WHAT NEEDS TO BE DONE
Using the records below, filter for lines that contain the string "leprae" and copy them out.

====== AVAILABLE DATA

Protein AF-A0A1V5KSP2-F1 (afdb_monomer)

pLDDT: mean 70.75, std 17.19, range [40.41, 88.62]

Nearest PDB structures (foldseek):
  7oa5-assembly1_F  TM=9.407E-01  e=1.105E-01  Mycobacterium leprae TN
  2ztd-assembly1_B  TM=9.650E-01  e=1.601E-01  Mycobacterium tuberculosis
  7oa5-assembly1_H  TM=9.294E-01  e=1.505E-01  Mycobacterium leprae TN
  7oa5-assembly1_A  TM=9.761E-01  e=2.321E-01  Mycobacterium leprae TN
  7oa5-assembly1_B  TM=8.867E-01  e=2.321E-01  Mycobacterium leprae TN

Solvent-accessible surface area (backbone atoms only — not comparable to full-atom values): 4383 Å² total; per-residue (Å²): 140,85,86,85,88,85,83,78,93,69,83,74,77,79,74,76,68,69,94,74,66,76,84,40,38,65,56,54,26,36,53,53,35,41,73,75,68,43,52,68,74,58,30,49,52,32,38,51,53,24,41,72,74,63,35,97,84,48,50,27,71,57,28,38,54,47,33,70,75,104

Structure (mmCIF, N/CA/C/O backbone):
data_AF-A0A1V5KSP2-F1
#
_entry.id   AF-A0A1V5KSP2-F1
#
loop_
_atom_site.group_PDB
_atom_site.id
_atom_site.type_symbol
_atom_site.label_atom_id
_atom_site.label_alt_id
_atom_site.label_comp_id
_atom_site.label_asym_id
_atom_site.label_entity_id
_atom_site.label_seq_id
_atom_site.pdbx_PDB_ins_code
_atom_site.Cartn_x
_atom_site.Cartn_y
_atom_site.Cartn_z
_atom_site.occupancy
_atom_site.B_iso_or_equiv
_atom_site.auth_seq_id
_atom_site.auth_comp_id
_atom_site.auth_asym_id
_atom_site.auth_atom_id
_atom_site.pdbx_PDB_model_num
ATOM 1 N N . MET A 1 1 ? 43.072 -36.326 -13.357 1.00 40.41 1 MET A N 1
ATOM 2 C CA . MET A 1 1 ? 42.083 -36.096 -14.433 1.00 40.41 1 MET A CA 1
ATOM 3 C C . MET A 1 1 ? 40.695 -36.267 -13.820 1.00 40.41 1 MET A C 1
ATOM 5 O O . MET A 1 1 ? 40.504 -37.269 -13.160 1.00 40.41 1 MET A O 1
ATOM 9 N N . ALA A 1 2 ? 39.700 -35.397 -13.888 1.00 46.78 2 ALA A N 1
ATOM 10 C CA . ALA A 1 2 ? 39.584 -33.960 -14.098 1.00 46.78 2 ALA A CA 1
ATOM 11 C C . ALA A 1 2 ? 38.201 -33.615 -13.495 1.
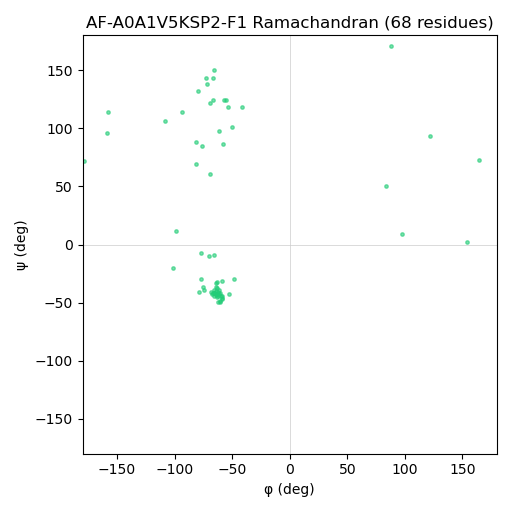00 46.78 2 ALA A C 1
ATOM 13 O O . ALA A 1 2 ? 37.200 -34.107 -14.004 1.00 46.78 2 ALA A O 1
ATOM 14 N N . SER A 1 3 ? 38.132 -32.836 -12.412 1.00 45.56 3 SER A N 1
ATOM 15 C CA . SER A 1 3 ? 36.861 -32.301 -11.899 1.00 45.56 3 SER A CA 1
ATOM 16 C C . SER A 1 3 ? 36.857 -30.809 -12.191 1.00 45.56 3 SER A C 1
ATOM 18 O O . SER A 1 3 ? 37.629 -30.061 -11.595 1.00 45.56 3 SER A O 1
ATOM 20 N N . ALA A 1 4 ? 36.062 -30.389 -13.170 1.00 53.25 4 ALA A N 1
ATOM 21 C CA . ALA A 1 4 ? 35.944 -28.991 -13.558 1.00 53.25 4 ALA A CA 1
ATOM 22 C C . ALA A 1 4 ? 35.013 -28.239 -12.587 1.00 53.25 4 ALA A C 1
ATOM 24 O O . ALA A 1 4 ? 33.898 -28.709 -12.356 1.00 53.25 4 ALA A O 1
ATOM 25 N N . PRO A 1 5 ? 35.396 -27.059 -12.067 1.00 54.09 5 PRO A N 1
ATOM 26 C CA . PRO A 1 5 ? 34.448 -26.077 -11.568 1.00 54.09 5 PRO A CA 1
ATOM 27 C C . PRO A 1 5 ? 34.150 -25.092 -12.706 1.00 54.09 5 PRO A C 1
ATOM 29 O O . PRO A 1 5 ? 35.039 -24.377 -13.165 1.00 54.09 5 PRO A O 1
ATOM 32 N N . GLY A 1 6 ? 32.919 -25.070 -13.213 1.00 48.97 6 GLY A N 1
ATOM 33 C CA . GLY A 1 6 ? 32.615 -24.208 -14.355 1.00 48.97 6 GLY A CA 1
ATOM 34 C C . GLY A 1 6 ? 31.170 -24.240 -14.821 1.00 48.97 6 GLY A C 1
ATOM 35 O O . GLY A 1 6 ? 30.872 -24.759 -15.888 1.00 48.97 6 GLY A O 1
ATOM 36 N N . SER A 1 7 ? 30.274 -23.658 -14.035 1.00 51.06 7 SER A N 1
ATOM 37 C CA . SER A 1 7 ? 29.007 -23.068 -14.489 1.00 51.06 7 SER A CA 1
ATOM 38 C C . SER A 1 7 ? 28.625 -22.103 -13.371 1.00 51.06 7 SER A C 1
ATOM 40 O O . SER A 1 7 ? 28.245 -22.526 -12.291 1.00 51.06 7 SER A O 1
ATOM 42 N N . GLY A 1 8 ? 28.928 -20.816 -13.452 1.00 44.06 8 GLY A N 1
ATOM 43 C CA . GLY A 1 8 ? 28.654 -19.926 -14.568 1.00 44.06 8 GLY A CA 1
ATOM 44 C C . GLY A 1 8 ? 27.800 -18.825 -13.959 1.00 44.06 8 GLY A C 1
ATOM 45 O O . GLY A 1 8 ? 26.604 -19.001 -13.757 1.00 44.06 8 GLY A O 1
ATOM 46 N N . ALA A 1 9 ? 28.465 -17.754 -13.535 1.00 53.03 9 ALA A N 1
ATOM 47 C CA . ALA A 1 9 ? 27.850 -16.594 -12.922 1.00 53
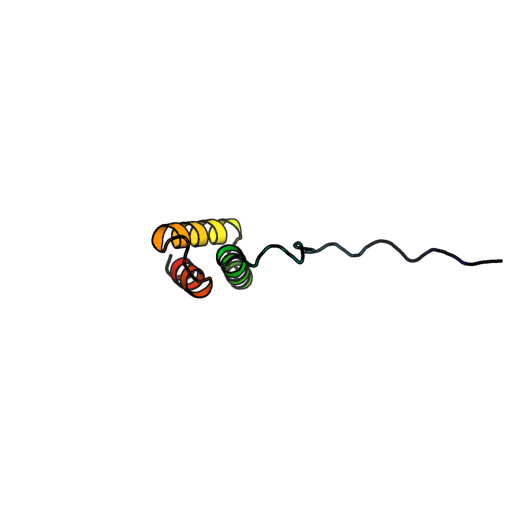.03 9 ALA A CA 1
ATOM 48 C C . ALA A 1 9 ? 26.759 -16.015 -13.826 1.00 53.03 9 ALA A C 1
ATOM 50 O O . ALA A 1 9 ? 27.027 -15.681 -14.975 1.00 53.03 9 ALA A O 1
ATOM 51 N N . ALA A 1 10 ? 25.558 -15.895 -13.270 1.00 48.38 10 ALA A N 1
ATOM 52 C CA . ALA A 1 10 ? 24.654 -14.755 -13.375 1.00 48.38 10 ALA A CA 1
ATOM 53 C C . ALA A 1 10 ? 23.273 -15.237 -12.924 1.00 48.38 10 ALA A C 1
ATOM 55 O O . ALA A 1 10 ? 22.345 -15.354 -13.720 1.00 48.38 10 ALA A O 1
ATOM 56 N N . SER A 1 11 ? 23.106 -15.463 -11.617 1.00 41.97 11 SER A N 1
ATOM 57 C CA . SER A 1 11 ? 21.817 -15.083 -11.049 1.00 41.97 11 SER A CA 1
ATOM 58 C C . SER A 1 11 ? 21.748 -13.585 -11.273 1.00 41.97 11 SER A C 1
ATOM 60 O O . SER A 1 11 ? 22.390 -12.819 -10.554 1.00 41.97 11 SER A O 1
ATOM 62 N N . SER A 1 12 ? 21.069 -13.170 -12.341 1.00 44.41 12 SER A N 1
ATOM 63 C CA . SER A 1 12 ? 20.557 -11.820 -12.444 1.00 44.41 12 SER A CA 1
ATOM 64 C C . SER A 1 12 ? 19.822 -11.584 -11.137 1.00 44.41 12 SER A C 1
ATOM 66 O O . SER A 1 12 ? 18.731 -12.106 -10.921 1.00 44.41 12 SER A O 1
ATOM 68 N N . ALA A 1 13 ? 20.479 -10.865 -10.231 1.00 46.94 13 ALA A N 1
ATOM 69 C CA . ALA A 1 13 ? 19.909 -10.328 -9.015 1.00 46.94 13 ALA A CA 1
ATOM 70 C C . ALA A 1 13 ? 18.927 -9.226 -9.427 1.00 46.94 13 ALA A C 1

============

SOLUTION TO THIS PROBLEM
  7oa5-assembly1_F  TM=9.407E-01  e=1.105E-01  Mycobacterium leprae TN
  7oa5-assembly1_H  TM=9.294E-01  e=1.505E-01  Mycobacterium leprae TN
  7oa5-assembly1_A  TM=9.761E-01  e=2.321E-01  Mycobacterium leprae TN
  7oa5-assembly1_B  TM=8.867E-01  e=2.321E-01  Mycobacterium leprae TN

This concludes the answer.